Task requirements: Copy out exactly, from the entries that follow, the line holding "ATOM 58 C CA", the line holding "12 SER A CA 1", and all lines between them, but no pictures.

[Data entries]
*** Block opens ***
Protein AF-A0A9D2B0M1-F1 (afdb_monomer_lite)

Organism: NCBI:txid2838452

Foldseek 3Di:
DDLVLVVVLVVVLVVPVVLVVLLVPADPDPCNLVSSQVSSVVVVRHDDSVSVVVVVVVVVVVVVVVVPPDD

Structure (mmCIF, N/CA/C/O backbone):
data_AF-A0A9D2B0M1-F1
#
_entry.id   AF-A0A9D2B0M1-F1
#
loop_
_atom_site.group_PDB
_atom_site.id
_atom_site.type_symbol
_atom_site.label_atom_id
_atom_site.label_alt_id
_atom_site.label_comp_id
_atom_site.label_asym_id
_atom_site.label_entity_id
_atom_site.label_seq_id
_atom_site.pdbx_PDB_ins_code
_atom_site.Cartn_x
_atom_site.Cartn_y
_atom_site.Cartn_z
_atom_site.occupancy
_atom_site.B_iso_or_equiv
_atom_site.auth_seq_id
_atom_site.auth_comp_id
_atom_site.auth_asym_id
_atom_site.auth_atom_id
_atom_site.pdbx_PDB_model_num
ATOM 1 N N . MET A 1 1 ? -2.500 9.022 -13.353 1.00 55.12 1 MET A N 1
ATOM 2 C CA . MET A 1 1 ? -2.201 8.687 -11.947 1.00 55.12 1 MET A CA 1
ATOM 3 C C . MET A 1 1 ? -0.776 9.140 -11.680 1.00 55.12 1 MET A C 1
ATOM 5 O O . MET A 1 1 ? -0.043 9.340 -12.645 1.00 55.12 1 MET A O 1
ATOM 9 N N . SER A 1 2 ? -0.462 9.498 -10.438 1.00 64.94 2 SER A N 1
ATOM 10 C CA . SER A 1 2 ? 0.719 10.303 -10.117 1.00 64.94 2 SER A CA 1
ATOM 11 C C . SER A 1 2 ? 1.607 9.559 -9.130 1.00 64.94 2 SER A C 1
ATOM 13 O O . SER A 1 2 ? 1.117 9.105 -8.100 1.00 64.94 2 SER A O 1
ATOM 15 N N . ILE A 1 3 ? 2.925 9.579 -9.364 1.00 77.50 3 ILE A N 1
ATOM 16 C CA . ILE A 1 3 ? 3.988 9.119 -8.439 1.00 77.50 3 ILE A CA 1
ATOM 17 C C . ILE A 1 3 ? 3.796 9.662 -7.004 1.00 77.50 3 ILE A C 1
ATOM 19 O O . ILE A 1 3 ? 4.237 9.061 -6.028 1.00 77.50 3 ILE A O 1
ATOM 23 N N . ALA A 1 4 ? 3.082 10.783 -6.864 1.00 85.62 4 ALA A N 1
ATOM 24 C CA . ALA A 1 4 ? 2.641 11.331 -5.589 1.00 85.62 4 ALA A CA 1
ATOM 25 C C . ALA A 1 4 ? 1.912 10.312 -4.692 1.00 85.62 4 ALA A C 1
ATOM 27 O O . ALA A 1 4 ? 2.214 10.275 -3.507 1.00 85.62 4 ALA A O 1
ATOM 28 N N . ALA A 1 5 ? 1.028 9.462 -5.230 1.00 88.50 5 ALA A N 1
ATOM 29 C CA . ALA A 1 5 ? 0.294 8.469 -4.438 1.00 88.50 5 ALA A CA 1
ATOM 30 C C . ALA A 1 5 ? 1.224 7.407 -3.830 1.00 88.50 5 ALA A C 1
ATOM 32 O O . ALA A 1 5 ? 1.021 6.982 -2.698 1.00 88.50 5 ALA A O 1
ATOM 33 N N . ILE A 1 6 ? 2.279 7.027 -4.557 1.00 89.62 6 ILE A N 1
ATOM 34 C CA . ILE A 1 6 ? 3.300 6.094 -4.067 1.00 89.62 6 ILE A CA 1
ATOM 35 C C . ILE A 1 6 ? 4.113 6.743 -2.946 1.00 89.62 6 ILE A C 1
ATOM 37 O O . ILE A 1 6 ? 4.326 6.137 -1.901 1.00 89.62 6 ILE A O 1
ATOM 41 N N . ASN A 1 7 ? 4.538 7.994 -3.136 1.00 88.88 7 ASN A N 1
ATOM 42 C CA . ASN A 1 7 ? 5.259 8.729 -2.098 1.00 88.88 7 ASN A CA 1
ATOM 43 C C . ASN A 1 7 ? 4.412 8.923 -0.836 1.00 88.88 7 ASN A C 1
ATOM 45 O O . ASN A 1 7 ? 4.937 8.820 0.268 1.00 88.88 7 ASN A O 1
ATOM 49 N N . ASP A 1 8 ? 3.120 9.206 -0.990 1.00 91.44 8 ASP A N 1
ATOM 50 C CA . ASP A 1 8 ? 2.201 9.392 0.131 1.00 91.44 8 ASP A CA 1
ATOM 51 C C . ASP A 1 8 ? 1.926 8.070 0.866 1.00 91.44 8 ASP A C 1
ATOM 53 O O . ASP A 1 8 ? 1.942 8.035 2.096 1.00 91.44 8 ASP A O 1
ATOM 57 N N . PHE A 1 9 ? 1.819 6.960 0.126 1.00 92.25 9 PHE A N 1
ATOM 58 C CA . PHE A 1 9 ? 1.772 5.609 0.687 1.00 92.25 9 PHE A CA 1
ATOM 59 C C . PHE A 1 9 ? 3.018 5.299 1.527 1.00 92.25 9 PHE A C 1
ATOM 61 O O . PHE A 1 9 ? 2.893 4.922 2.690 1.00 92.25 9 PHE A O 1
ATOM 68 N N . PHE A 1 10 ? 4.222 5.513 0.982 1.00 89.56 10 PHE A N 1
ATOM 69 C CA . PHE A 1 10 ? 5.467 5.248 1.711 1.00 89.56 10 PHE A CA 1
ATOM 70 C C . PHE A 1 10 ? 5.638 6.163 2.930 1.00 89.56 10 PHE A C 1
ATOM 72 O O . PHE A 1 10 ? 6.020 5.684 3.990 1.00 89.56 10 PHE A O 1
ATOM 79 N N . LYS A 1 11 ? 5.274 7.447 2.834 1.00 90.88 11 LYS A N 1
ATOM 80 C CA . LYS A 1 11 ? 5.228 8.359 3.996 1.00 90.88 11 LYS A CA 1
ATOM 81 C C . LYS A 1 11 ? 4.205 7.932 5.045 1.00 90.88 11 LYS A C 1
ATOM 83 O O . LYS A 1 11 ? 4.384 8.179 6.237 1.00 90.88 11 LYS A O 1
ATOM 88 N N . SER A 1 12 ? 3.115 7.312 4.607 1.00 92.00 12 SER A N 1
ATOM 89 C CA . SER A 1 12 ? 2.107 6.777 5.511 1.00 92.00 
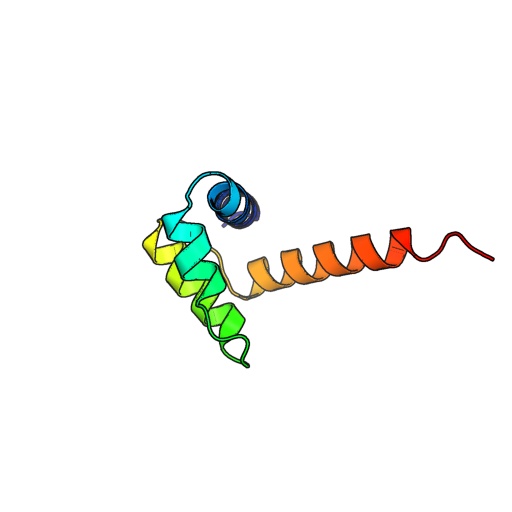12 SER A CA 1
ATOM 90 C C . SER A 1 12 ? 2.620 5.562 6.277 1.00 92.00 12 SER A C 1
ATOM 92 O O . SER A 1 12 ? 2.125 5.326 7.371 1.00 92.00 12 SER A O 1
ATOM 94 N N . LEU A 1 13 ? 3.642 4.842 5.794 1.00 91.56 13 LEU A N 1
ATOM 95 C CA . LEU A 1 13 ? 4.289 3.782 6.581 1.00 91.56 13 LEU A CA 1
ATOM 96 C C . LEU A 1 13 ? 4.923 4.349 7.861 1.00 91.56 13 LEU A C 1
ATOM 98 O O . LEU A 1 13 ? 4.753 3.773 8.928 1.00 91.56 13 LEU A O 1
ATOM 102 N N . ASP A 1 14 ? 5.580 5.509 7.789 1.00 89.31 14 ASP A N 1
ATOM 103 C CA . ASP A 1 14 ? 6.197 6.150 8.963 1.00 89.31 14 ASP A CA 1
ATOM 104 C C . ASP A 1 14 ? 5.174 6.695 9.972 1.00 89.31 14 ASP A C 1
ATOM 106 O O . ASP A 1 14 ? 5.462 6.816 11.162 1.00 89.31 14 ASP A O 1
ATOM 110 N N . THR A 1 15 ? 3.977 7.063 9.509 1.00 92.38 15 THR A N 1
ATOM 111 C CA . THR A 1 15 ? 2.958 7.721 10.347 1.00 92.38 15 THR A CA 1
ATOM 112 C C . THR A 1 15 ? 1.817 6.796 10.772 1.00 92.38 15 THR A C 1
ATOM 114 O O . THR A 1 15 ? 1.117 7.097 11.741 1.00 92.38 15 THR A O 1
ATOM 117 N N . ASN A 1 16 ? 1.628 5.662 10.095 1.00 92.75 16 ASN A N 1
ATOM 118 C CA . ASN A 1 16 ? 0.577 4.688 10.361 1.00 92.75 16 ASN A CA 1
ATOM 119 C C . ASN A 1 16 ? 1.177 3.309 10.665 1.00 92.75 16 ASN A C 1
ATOM 121 O O . ASN A 1 16 ? 1.431 2.501 9.773 1.00 92.75 16 ASN A O 1
ATOM 125 N N . GLU A 1 17 ? 1.312 3.008 11.958 1.00 93.25 17 GLU A N 1
ATOM 126 C CA . GLU A 1 17 ? 1.872 1.740 12.444 1.00 93.25 17 GLU A CA 1
ATOM 127 C C . GLU A 1 17 ? 1.089 0.506 11.958 1.00 93.25 17 GLU A C 1
ATOM 129 O O . GLU A 1 17 ? 1.668 -0.558 11.747 1.00 93.25 17 GLU A O 1
ATOM 134 N N . THR A 1 18 ? -0.228 0.626 11.753 1.00 93.88 18 THR A N 1
ATOM 135 C CA . THR A 1 18 ? -1.037 -0.499 11.248 1.00 93.88 18 THR A CA 1
ATOM 136 C C . THR A 1 18 ? -0.676 -0.802 9.800 1.00 93.88 18 THR A C 1
ATOM 138 O O . THR A 1 18 ? -0.437 -1.955 9.456 1.00 93.88 18 THR A O 1
ATOM 141 N N . LEU A 1 19 ? -0.582 0.241 8.972 1.00 92.31 19 LEU A N 1
ATOM 142 C CA . LEU A 1 19 ? -0.166 0.109 7.582 1.00 92.31 19 LEU A CA 1
ATOM 143 C C . LEU A 1 19 ? 1.265 -0.438 7.480 1.00 92.31 19 LEU A C 1
ATOM 145 O O . LEU A 1 19 ? 1.508 -1.330 6.673 1.00 92.31 19 LEU A O 1
ATOM 149 N N . ALA A 1 20 ? 2.189 0.054 8.313 1.00 93.19 20 ALA A N 1
ATOM 150 C CA . ALA A 1 20 ? 3.563 -0.443 8.370 1.00 93.19 20 ALA A CA 1
ATOM 151 C C . ALA A 1 20 ? 3.612 -1.943 8.678 1.00 93.19 20 ALA A C 1
ATOM 153 O O . ALA A 1 20 ? 4.225 -2.699 7.932 1.00 93.19 20 ALA A O 1
ATOM 154 N N . LYS A 1 21 ? 2.883
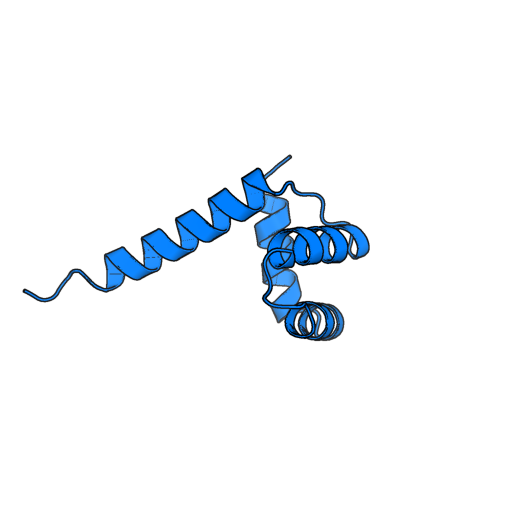 -2.397 9.705 1.00 93.75 21 LYS A N 1
ATOM 155 C CA . LYS A 1 21 ? 2.809 -3.820 10.067 1.00 93.75 21 LYS A CA 1
ATOM 156 C C . LYS A 1 21 ? 2.225 -4.681 8.952 1.00 93.75 21 LYS A C 1
ATOM 158 O O . LYS A 1 21 ? 2.734 -5.771 8.705 1.00 93.75 21 LYS A O 1
ATOM 163 N N . GLU A 1 22 ? 1.169 -4.219 8.281 1.00 93.19 22 GLU A N 1
ATOM 164 C CA . GLU A 1 22 ? 0.605 -4.945 7.136 1.00 93.19 22 GLU A CA 1
ATOM 165 C C . GLU A 1 22 ? 1.583 -4.987 5.956 1.00 93.19 22 GLU A C 1
ATOM 167 O O . GLU A 1 22 ? 1.685 -6.019 5.298 1.00 93.19 22 GLU A O 1
ATOM 172 N N . PHE A 1 23 ? 2.334 -3.908 5.721 1.00 91.81 23 PHE A N 1
ATOM 173 C CA . PHE A 1 23 ? 3.361 -3.827 4.682 1.00 91.81 23 PHE A CA 1
ATOM 174 C C . PHE A 1 23 ? 4.556 -4.750 4.962 1.00 91.81 23 PHE A C 1
ATOM 176 O O . PHE A 1 23 ? 5.023 -5.441 4.059 1.00 91.81 23 PHE A O 1
ATOM 183 N N . GLU A 1 24 ? 5.033 -4.801 6.205 1.00 90.38 24 GLU A N 1
ATOM 184 C CA . GLU A 1 24 ? 6.114 -5.695 6.643 1.00 90.38 24 GLU A CA 1
ATOM 185 C C . GLU A 1 24 ? 5.696 -7.170 6.642 1.00 90.38 24 GLU A C 1
ATOM 187 O O . GLU A 1 24 ? 6.531 -8.051 6.448 1.00 90.38 24 GLU A O 1
ATOM 192 N N . ALA A 1 25 ? 4.403 -7.449 6.829 1.00 92.62 25 ALA A N 1
ATOM 193 C CA . ALA A 1 25 ? 3.843 -8.795 6.749 1.00 92.62 25 ALA A CA 1
ATOM 194 C C . ALA A 1 25 ? 3.635 -9.288 5.304 1.00 92.62 25 ALA A C 1
ATOM 196 O O . ALA A 1 25 ? 3.235 -10.441 5.112 1.00 92.62 25 ALA A O 1
ATOM 197 N N . LEU A 1 26 ? 3.875 -8.448 4.288 1.00 90.69 26 LEU A N 1
ATOM 198 C CA . LEU A 1 26 ? 3.716 -8.852 2.894 1.00 90.69 26 LEU A CA 1
ATOM 199 C C . LEU A 1 26 ? 4.775 -9.891 2.488 1.00 90.69 26 LEU A C 1
ATOM 201 O O . LEU A 1 26 ? 5.951 -9.750 2.833 1.00 90.69 26 LEU A O 1
ATOM 205 N N . PRO A 1 27 ? 4.392 -10.909 1.698 1.00 87.31 27 PRO A N 1
ATOM 206 C CA . PRO A 1 27 ? 5.332 -11.907 1.204 1.00 87.31 27 PRO A CA 1
ATOM 207 C C . PRO A 1 27 ? 6.344 -11.260 0.253 1.00 87.31 27 PRO A C 1
ATOM 209 O O . PRO A 1 27 ? 5.963 -10.613 -0.722 1.00 87.31 27 PRO A O 1
ATOM 212 N N . THR A 1 28 ? 7.641 -11.458 0.495 1.00 83.00 28 THR A N 1
ATOM 213 C CA . THR A 1 28 ? 8.738 -10.938 -0.344 1.00 83.00 28 THR A CA 1
ATOM 214 C C . THR A 1 28 ? 9.013 -11.819 -1.570 1.00 83.00 28 THR A C 1
ATOM 216 O O . THR A 1 28 ? 10.163 -12.020 -1.960 1.00 83.00 28 THR A O 1
ATOM 219 N N . ASP A 1 29 ? 7.960 -12.378 -2.156 1.00 85.75 29 ASP A N 1
ATOM 220 C CA . ASP A 1 29 ? 8.013 -13.291 -3.296 1.00 85.75 29 ASP A CA 1
ATOM 221 C C . ASP A 1 29 ? 7.765 -12.548 -4.621 1.00 85.75 29 ASP A C 1
ATOM 223 O O . ASP A 1 29 ? 7.695 -11.317 -4.670 1.00 85.75 29 ASP A O 1
ATOM 227 N N . ALA A 1 30 ? 7.625 -13.289 -5.726 1.00 76.94 30 ALA A N 1
ATOM 228 C CA . ALA A 1 30 ? 7.348 -12.723 -7.052 1.00 76.94 30 ALA A CA 1
ATOM 229 C C . ALA A 1 30 ? 6.116 -11.791 -7.066 1.00 76.94 30 ALA A C 1
ATOM 231 O O . ALA A 1 30 ? 6.090 -10.808 -7.810 1.00 76.94 30 ALA A O 1
ATOM 232 N N . ASP A 1 31 ? 5.143 -12.059 -6.195 1.00 86.25 31 ASP A N 1
ATOM 233 C CA . ASP A 1 31 ? 3.906 -11.295 -6.053 1.00 86.25 31 ASP A CA 1
ATOM 234 C C . ASP A 1 31 ? 4.015 -10.089 -5.110 1.00 86.25 31 ASP A C 1
ATOM 236 O O . ASP A 1 31 ? 3.053 -9.332 -4.997 1.00 86.25 31 ASP A O 1
ATOM 240 N N . TYR A 1 32 ? 5.178 -9.833 -4.493 1.00 88.06 32 TYR A N 1
ATOM 241 C CA . TYR A 1 32 ? 5.370 -8.729 -3.542 1.00 88.06 32 TYR A CA 1
ATOM 242 C C . TYR A 1 32 ? 4.849 -7.393 -4.084 1.00 88.06 32 TYR A C 1
ATOM 244 O O . TYR A 1 32 ? 4.097 -6.687 -3.418 1.00 88.06 32 TYR A O 1
ATOM 252 N N . LYS A 1 33 ? 5.176 -7.059 -5.340 1.00 88.44 33 LYS A N 1
ATOM 253 C CA . LYS A 1 33 ? 4.721 -5.808 -5.969 1.00 88.44 33 LYS A CA 1
ATOM 254 C C . LYS A 1 33 ? 3.195 -5.739 -6.090 1.00 88.44 33 LYS A C 1
ATOM 256 O O . LYS A 1 33 ? 2.616 -4.669 -5.931 1.00 88.44 33 LYS A O 1
ATOM 261 N N . GLN A 1 34 ? 2.552 -6.868 -6.380 1.00 90.31 34 GLN A N 1
ATOM 262 C CA . GLN A 1 34 ? 1.100 -6.956 -6.489 1.00 90.31 34 GLN A CA 1
ATOM 263 C C . GLN A 1 34 ? 0.444 -6.850 -5.108 1.00 90.31 34 GLN A C 1
ATOM 265 O O . GLN A 1 34 ? -0.554 -6.143 -4.971 1.00 90.31 34 GLN A O 1
ATOM 270 N N . SER A 1 35 ? 1.037 -7.473 -4.087 1.00 92.38 35 SER A N 1
ATOM 271 C CA . SER A 1 35 ? 0.603 -7.365 -2.692 1.00 92.38 35 SER A CA 1
ATOM 272 C C . SER A 1 35 ? 0.728 -5.938 -2.150 1.00 92.38 35 SER A C 1
ATOM 274 O O . SER A 1 35 ? -0.178 -5.468 -1.469 1.00 92.38 35 SER A O 1
ATOM 276 N N . VAL A 1 36 ? 1.793 -5.210 -2.504 1.00 91.50 36 VAL A N 1
ATOM 277 C CA . VAL A 1 36 ? 1.957 -3.789 -2.144 1.00 91.50 36 VAL A CA 1
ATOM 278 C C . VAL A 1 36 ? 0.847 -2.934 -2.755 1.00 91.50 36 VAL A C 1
*** Block closes ***
Output of the task:
ATOM 58 C CA . PHE A 1 9 ? 1.772 5.609 0.687 1.00 92.25 9 PHE A CA 1
ATOM 59 C C . PHE A 1 9 ? 3.018 5.299 1.527 1.00 92.25 9 PHE A C 1
ATOM 61 O O . PHE A 1 9 ? 2.893 4.922 2.690 1.00 92.25 9 PHE A O 1
ATOM 68 N N . PHE A 1 10 ? 4.222 5.513 0.982 1.00 89.56 10 PHE A N 1
ATOM 69 C CA . PHE A 1 10 ? 5.467 5.248 1.711 1.00 89.56 10 PHE A CA 1
ATOM 70 C C . PHE A 1 10 ? 5.638 6.163 2.930 1.00 89.56 10 PHE A C 1
ATOM 72 O O . PHE A 1 10 ? 6.020 5.684 3.990 1.00 89.56 10 PHE A O 1
ATOM 79 N N . LYS A 1 11 ? 5.274 7.447 2.834 1.00 90.88 11 LYS A N 1
ATOM 80 C CA . LYS A 1 11 ? 5.228 8.359 3.996 1.00 90.88 11 LYS A CA 1
ATOM 81 C C . LYS A 1 11 ? 4.205 7.932 5.045 1.00 90.88 11 LYS A C 1
ATOM 83 O O . LYS A 1 11 ? 4.384 8.179 6.237 1.00 90.88 11 LYS A O 1
ATOM 88 N N . SER A 1 12 ? 3.115 7.312 4.607 1.00 92.00 12 SER A N 1
ATOM 89 C CA . SER A 1 12 ? 2.107 6.777 5.511 1.00 92.00 
12 SER A CA 1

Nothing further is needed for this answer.